REACH-ing out

Photographs courtesy of REACH Prep

Sheltering young minds is what REACH Prep is all about.

The Stamford-based nonprofit helps high-achieving students in low-performing schools find academic success in competitive independent schools. And REACH – an acronym for Responsibility, Excellence, Achievement, Courage and Honor – does it by reaching out to talented students in schools that are under-serving them while they are still in the fourth grade.

These students – who are identified by teachers, principals, social workers and church leaders – enter the program through the Reach Prep Academy, which begins with a six-week intensive curriculum in the summer after they finish the fourth grade.
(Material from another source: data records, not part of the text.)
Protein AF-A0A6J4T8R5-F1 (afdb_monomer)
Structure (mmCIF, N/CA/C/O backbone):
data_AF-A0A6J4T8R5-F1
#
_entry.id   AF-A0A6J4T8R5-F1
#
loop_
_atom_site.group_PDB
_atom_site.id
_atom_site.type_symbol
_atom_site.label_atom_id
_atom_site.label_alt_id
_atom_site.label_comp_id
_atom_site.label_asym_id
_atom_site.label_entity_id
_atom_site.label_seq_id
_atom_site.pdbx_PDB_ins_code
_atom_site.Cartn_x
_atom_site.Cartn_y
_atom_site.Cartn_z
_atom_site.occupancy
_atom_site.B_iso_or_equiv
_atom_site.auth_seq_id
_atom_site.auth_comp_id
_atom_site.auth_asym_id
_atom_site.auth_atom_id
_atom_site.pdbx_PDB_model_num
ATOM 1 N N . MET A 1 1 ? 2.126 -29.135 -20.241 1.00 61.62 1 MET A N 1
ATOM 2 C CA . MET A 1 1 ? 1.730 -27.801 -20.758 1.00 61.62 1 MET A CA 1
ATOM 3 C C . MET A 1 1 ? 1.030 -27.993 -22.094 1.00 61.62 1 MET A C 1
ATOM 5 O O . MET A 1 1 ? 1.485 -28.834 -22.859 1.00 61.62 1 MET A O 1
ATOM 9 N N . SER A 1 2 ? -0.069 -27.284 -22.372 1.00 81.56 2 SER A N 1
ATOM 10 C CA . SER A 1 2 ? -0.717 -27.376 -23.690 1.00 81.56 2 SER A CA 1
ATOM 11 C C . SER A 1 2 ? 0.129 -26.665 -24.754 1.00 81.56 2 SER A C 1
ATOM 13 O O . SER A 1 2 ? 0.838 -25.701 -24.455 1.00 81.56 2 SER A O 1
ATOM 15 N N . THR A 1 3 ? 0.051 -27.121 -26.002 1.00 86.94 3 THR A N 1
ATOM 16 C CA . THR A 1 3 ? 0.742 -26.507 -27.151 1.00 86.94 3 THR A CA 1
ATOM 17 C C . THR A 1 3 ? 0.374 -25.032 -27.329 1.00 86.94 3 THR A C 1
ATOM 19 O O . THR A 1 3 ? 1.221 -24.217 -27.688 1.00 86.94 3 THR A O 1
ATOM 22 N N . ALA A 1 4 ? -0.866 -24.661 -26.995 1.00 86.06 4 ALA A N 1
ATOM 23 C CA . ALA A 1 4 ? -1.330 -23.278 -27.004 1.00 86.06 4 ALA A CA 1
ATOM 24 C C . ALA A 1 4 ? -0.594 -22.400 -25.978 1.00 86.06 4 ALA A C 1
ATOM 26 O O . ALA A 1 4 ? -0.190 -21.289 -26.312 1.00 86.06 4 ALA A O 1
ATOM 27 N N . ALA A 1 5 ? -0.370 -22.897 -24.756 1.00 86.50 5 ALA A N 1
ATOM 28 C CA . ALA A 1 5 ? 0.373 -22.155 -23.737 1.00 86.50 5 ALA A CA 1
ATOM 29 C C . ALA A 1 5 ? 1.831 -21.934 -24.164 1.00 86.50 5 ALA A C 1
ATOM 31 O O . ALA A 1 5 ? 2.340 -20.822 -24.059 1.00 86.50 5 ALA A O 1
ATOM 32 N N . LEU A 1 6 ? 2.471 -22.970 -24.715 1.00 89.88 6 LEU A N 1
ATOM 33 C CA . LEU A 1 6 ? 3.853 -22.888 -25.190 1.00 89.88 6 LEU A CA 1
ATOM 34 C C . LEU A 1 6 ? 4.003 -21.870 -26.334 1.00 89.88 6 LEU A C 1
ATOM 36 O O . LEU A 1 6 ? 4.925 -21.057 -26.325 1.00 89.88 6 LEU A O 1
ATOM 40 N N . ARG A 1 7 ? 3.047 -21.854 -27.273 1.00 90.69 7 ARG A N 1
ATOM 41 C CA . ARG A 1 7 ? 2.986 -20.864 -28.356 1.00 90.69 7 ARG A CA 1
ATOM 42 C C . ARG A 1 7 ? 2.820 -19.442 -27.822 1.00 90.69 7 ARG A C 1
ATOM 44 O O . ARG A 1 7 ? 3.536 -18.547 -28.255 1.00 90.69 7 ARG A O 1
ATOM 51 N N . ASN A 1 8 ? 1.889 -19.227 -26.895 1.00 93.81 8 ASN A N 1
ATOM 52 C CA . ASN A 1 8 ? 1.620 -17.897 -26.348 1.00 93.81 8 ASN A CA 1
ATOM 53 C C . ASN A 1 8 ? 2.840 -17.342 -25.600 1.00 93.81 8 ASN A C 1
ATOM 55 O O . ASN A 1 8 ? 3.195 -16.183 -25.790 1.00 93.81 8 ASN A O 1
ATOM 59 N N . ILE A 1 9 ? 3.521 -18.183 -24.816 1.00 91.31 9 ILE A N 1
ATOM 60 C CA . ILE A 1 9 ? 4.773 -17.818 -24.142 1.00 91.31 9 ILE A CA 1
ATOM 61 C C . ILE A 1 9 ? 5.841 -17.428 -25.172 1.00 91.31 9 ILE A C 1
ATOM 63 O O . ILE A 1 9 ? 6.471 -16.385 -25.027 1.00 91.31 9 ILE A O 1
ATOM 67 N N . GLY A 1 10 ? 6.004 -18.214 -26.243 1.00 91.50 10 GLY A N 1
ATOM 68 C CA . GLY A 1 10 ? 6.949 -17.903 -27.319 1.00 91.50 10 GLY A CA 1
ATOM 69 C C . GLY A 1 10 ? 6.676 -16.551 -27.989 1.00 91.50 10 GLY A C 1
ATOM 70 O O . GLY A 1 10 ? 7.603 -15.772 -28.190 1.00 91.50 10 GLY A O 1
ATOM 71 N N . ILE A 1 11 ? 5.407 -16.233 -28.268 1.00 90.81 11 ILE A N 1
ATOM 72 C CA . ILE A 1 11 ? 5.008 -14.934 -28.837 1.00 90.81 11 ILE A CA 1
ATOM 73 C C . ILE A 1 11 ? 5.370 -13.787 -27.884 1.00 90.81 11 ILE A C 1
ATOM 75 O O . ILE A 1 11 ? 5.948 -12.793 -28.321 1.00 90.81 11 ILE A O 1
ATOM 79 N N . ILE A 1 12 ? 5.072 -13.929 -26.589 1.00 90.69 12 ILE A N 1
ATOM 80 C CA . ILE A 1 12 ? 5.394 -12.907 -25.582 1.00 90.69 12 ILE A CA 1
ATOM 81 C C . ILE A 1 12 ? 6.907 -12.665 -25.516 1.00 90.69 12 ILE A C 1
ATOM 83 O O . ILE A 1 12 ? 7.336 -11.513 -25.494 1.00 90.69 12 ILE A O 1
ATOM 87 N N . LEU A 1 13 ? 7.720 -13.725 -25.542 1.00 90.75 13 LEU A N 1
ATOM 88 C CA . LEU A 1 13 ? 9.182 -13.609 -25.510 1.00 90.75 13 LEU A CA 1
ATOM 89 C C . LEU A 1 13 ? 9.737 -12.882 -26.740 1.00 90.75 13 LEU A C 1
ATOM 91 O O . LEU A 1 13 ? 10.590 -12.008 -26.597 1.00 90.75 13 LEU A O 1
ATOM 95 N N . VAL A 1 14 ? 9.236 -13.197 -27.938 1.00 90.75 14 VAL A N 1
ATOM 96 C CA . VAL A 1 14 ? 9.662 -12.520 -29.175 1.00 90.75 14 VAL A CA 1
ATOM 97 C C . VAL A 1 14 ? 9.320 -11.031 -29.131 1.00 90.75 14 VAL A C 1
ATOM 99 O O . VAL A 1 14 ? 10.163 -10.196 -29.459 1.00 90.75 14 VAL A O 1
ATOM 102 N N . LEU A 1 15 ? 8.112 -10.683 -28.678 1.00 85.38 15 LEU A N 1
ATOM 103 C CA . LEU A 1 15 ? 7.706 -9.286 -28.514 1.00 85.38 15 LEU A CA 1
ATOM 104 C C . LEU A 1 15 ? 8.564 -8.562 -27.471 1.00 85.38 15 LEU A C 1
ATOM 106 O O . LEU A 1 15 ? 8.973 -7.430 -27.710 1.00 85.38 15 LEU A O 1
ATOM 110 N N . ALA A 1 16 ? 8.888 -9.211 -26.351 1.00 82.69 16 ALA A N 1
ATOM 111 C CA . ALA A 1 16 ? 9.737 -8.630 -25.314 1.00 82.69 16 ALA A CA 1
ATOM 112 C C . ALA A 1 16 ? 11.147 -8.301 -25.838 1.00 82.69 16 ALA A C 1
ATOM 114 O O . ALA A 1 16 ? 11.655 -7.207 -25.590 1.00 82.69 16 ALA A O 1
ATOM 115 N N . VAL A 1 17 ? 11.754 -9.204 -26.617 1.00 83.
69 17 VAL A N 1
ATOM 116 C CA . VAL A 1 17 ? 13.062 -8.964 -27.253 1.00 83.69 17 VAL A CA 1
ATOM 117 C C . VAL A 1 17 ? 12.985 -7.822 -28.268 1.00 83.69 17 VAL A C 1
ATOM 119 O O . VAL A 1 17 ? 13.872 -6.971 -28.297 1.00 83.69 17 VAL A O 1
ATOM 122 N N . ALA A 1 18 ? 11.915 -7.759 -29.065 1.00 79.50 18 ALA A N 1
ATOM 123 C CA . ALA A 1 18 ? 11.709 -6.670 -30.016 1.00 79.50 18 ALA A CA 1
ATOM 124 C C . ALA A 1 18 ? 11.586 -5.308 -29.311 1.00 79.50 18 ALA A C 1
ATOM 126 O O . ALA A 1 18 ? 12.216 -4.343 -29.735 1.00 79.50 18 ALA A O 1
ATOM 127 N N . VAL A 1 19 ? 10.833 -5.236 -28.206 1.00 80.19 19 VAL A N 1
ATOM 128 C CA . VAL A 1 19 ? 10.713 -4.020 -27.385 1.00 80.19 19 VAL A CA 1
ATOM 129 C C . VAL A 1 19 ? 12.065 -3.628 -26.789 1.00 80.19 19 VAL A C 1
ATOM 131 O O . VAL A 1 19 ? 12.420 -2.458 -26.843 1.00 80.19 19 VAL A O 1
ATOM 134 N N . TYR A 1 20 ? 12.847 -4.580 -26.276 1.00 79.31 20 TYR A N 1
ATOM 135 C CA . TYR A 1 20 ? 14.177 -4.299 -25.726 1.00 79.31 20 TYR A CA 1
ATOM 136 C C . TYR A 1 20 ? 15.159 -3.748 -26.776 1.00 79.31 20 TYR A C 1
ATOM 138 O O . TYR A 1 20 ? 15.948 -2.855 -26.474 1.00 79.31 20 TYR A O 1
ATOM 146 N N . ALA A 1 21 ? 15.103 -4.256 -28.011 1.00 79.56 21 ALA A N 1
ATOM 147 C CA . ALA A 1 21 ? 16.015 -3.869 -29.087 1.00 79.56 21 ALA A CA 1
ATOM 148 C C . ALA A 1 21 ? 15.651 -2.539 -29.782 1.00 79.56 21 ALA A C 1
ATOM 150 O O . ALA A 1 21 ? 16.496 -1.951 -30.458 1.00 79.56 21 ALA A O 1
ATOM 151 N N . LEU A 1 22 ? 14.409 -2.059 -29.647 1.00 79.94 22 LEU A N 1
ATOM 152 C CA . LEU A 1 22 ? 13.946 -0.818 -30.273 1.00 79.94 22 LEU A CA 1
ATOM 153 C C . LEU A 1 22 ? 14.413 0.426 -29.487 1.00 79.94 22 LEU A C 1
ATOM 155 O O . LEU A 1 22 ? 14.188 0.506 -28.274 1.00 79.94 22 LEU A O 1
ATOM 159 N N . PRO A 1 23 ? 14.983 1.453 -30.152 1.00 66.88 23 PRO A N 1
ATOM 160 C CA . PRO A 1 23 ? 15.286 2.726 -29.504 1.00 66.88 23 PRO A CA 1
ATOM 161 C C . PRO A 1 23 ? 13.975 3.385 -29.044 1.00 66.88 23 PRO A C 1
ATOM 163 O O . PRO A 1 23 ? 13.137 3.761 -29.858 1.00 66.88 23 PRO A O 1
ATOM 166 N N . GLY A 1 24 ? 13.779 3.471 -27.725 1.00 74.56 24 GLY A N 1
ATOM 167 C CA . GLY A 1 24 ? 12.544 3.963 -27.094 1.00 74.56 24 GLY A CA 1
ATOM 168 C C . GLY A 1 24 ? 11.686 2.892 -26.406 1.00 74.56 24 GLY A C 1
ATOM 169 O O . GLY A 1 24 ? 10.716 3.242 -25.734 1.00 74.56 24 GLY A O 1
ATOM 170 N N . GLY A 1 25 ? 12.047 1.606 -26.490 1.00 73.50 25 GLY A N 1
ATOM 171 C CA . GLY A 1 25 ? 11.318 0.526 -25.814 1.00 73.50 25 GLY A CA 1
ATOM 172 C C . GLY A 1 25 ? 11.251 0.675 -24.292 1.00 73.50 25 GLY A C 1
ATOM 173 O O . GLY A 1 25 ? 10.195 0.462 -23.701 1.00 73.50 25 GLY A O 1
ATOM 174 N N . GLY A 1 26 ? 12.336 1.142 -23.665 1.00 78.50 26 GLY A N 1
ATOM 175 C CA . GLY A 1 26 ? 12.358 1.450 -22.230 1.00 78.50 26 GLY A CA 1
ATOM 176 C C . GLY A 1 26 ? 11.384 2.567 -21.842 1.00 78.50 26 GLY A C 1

“We’re definitely about back to basics,” Peggy Sarkela, REACH’s executive director, says of the Academy’s classes, taught by six teachers from independent schools.

Math is what she calls “the holy trinity” of the nitty-gritty – fractions, decimals, percentages. Language is a focused study of grammar leading up to the study of Latin, which will be introduced in 2014 and which is still taught in independent schools as the springboard for learning foreign languages. There’s American history and literature and science, including lab time so that students will know their way around a microscope as well as a computer, though there’s time for technology, too. What’s heartening is that there’s also physical education, including swimming, and visual arts and dance classes.
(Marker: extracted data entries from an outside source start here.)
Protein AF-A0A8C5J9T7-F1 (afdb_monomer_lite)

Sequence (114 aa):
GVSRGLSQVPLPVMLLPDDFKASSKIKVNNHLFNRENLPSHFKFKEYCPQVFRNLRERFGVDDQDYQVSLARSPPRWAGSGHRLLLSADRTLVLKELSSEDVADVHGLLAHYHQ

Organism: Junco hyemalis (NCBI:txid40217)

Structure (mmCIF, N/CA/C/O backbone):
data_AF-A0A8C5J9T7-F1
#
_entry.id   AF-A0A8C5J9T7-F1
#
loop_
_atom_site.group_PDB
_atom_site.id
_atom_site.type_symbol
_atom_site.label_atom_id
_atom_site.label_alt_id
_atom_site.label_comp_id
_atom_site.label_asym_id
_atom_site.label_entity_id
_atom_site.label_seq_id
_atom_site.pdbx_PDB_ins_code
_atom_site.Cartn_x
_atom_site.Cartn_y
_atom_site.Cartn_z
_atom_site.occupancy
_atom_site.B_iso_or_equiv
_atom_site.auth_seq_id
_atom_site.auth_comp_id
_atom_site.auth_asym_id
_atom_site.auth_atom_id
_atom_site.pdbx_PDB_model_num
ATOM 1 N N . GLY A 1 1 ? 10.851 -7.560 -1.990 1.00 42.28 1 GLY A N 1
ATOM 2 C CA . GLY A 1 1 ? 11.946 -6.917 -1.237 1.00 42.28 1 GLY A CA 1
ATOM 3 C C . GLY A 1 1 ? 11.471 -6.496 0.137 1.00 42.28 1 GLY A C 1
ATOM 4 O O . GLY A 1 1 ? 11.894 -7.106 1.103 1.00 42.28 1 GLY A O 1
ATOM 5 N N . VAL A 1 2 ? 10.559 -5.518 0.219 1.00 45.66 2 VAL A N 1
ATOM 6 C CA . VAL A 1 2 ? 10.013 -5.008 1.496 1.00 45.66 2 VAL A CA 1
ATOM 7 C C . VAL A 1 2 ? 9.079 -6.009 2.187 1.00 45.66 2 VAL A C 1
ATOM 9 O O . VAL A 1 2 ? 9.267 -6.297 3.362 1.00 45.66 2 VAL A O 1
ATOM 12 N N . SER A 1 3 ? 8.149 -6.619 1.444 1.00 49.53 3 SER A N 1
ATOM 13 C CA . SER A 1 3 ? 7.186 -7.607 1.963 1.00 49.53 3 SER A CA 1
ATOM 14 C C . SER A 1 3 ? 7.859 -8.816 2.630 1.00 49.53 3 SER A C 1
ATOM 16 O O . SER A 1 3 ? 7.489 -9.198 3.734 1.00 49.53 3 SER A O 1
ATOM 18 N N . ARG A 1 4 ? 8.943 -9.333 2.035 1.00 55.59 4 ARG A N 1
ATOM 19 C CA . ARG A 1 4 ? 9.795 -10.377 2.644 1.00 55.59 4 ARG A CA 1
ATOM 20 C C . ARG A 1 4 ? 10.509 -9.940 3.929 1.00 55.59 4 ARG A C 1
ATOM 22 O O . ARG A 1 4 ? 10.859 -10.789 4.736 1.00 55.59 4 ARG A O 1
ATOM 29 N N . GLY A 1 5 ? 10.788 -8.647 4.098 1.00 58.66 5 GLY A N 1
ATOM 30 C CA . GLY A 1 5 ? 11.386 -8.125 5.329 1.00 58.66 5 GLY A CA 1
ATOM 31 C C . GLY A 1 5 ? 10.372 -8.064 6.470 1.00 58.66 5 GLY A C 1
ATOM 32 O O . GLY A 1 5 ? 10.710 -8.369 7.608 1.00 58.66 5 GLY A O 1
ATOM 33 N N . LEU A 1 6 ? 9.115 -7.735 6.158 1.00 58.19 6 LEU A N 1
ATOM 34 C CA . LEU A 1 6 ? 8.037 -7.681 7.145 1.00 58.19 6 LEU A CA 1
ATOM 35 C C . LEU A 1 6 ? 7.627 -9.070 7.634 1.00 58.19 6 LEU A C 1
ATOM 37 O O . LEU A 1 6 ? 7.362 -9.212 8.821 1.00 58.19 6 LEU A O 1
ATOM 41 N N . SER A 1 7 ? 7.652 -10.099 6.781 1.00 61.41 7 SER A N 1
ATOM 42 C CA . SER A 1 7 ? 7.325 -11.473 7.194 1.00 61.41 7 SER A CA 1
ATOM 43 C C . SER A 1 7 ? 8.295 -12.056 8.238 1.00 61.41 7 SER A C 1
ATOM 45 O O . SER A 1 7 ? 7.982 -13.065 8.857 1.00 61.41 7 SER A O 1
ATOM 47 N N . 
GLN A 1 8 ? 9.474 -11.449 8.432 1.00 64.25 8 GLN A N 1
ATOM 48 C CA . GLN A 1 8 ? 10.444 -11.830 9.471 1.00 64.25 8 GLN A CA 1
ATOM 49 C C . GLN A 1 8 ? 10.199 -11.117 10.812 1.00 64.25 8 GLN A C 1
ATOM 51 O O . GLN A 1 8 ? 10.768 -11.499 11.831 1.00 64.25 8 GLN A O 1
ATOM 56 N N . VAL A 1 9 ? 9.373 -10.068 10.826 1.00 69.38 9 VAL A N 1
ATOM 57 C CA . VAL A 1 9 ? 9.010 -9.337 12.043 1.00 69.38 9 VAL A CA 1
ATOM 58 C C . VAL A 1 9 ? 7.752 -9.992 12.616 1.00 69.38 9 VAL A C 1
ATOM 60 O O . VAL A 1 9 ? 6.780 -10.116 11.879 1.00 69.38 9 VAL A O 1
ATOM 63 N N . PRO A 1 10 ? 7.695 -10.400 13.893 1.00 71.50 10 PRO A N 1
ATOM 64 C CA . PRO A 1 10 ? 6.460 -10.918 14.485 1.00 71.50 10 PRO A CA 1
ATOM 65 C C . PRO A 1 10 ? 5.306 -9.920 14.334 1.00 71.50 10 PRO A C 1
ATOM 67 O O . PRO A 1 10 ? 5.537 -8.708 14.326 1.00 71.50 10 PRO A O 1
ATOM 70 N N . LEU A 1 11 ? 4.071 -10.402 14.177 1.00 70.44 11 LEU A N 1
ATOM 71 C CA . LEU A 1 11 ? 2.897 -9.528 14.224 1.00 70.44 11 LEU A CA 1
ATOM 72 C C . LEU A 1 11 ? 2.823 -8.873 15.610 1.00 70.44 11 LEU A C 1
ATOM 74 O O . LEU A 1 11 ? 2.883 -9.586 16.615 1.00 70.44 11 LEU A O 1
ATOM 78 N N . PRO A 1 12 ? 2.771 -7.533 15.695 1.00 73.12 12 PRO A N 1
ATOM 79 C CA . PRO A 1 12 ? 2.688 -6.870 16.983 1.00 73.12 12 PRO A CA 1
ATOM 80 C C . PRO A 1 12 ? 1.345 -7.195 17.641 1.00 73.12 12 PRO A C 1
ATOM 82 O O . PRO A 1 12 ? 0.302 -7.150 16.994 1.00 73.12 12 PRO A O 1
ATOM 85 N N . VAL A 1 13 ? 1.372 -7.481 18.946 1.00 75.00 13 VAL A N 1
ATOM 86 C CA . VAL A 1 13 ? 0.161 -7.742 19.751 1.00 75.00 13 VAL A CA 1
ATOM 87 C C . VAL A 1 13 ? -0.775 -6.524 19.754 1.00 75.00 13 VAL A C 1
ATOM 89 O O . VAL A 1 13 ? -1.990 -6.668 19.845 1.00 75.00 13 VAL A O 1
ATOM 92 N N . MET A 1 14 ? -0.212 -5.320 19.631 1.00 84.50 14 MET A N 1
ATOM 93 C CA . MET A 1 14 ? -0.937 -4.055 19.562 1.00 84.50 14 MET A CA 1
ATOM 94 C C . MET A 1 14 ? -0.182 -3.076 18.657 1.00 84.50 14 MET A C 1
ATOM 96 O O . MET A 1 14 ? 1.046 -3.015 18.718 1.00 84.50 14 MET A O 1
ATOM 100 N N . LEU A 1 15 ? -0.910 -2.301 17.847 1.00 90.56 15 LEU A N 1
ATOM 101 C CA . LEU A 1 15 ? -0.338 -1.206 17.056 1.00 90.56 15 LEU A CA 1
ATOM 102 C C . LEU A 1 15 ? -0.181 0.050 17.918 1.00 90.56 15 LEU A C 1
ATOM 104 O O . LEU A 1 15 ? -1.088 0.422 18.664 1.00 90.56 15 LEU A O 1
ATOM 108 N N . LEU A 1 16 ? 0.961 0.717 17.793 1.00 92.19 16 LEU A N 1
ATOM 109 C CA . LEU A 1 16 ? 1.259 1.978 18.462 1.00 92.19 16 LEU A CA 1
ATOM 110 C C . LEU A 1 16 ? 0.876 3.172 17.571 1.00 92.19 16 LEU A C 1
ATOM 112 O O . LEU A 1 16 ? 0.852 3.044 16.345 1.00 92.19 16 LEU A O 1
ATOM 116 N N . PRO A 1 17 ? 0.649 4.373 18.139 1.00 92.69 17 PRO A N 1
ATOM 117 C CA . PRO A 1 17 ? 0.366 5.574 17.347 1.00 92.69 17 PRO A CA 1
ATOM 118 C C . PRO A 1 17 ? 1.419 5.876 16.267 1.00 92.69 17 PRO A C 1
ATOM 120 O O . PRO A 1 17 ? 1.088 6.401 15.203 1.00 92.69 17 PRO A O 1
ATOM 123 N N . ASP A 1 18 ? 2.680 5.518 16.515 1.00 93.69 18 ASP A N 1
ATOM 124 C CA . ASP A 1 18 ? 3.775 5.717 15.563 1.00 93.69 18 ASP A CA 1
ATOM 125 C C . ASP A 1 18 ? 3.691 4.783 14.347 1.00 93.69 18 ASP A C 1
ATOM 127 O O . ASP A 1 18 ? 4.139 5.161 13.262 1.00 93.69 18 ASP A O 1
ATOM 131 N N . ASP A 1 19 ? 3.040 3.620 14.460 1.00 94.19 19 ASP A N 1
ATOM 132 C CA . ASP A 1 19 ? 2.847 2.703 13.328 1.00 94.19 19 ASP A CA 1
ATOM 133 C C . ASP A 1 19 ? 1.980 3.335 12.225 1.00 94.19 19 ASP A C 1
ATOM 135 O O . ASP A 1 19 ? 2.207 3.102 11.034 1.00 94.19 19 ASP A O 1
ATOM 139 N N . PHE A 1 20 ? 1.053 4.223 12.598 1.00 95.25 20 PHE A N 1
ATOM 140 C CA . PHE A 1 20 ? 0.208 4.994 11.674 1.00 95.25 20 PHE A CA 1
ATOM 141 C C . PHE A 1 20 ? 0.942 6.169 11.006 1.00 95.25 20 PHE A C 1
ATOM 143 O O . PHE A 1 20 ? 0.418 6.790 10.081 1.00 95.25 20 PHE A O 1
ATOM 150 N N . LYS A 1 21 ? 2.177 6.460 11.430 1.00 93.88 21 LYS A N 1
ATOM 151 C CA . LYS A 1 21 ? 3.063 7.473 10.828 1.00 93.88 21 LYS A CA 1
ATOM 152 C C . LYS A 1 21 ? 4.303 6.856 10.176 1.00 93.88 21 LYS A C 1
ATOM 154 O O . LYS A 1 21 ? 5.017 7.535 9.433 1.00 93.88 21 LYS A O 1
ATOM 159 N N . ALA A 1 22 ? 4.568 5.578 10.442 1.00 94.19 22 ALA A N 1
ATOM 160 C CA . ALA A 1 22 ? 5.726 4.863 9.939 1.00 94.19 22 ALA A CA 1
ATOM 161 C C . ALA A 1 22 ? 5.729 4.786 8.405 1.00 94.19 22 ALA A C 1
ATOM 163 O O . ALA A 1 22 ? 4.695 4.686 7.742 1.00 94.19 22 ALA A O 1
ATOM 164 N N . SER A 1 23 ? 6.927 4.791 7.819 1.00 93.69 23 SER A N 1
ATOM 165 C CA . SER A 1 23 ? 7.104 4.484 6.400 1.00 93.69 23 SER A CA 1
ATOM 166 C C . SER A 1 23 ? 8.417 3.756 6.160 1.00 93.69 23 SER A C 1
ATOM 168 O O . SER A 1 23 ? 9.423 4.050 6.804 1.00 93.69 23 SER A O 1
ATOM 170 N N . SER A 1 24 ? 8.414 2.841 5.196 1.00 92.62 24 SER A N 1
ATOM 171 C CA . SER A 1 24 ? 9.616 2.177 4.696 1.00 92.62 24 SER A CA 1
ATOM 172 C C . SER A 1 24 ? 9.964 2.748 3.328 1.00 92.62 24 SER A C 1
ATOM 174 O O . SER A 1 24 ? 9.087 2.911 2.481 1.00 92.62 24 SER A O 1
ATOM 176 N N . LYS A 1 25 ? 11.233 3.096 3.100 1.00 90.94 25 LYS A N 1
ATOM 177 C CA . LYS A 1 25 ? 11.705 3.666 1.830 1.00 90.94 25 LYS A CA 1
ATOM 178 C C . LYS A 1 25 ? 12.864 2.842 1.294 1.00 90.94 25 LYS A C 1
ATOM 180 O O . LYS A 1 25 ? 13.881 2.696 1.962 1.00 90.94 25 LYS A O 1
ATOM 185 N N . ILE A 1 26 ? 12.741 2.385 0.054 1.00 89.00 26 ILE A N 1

“What you see in our curriculum is what’s been cut in public education,” Sarkela says.

But the introduction to the Prep Academy is just “the tip of the iceberg,” she adds.

As students return to their own schools for fifth grade, their summer experience is reinforced in Saturday morning classes. Meanwhile, REACH helps students apply to independent schools like Greenwich Academy, Fairfield Country Day School, Hackley School in Tarrytown and School of the Holy Child in Rye.

REACH then follows these students throughout middle and high school, helping them apply to college and fill out financial aid applications and ensuring they have enriching summer experiences.

The numbers speak for themselves: Of the approximately 300 students who’ve come through the program, 100 percent have been admitted to college. Eighty-four percent of the most recent class of seniors finished in four years, Sarkela adds, way above the national average (roughly 60 percent) and far exceeding the rate for the African-American and Latino communities REACH mostly serves (30 percent).

REACH does this with an annual operating budget of $1.4 million and a staff of 10 that is augmented by the faculty of six and REACH alumni who return as volunteers.

Next year marks the organization’s 20th and with applications up 79 percent, Sarkela would like to extend the nonprofit’s reach.

“The need is there,” she says. “The demand is there. We’d like to find a way to serve more kids.”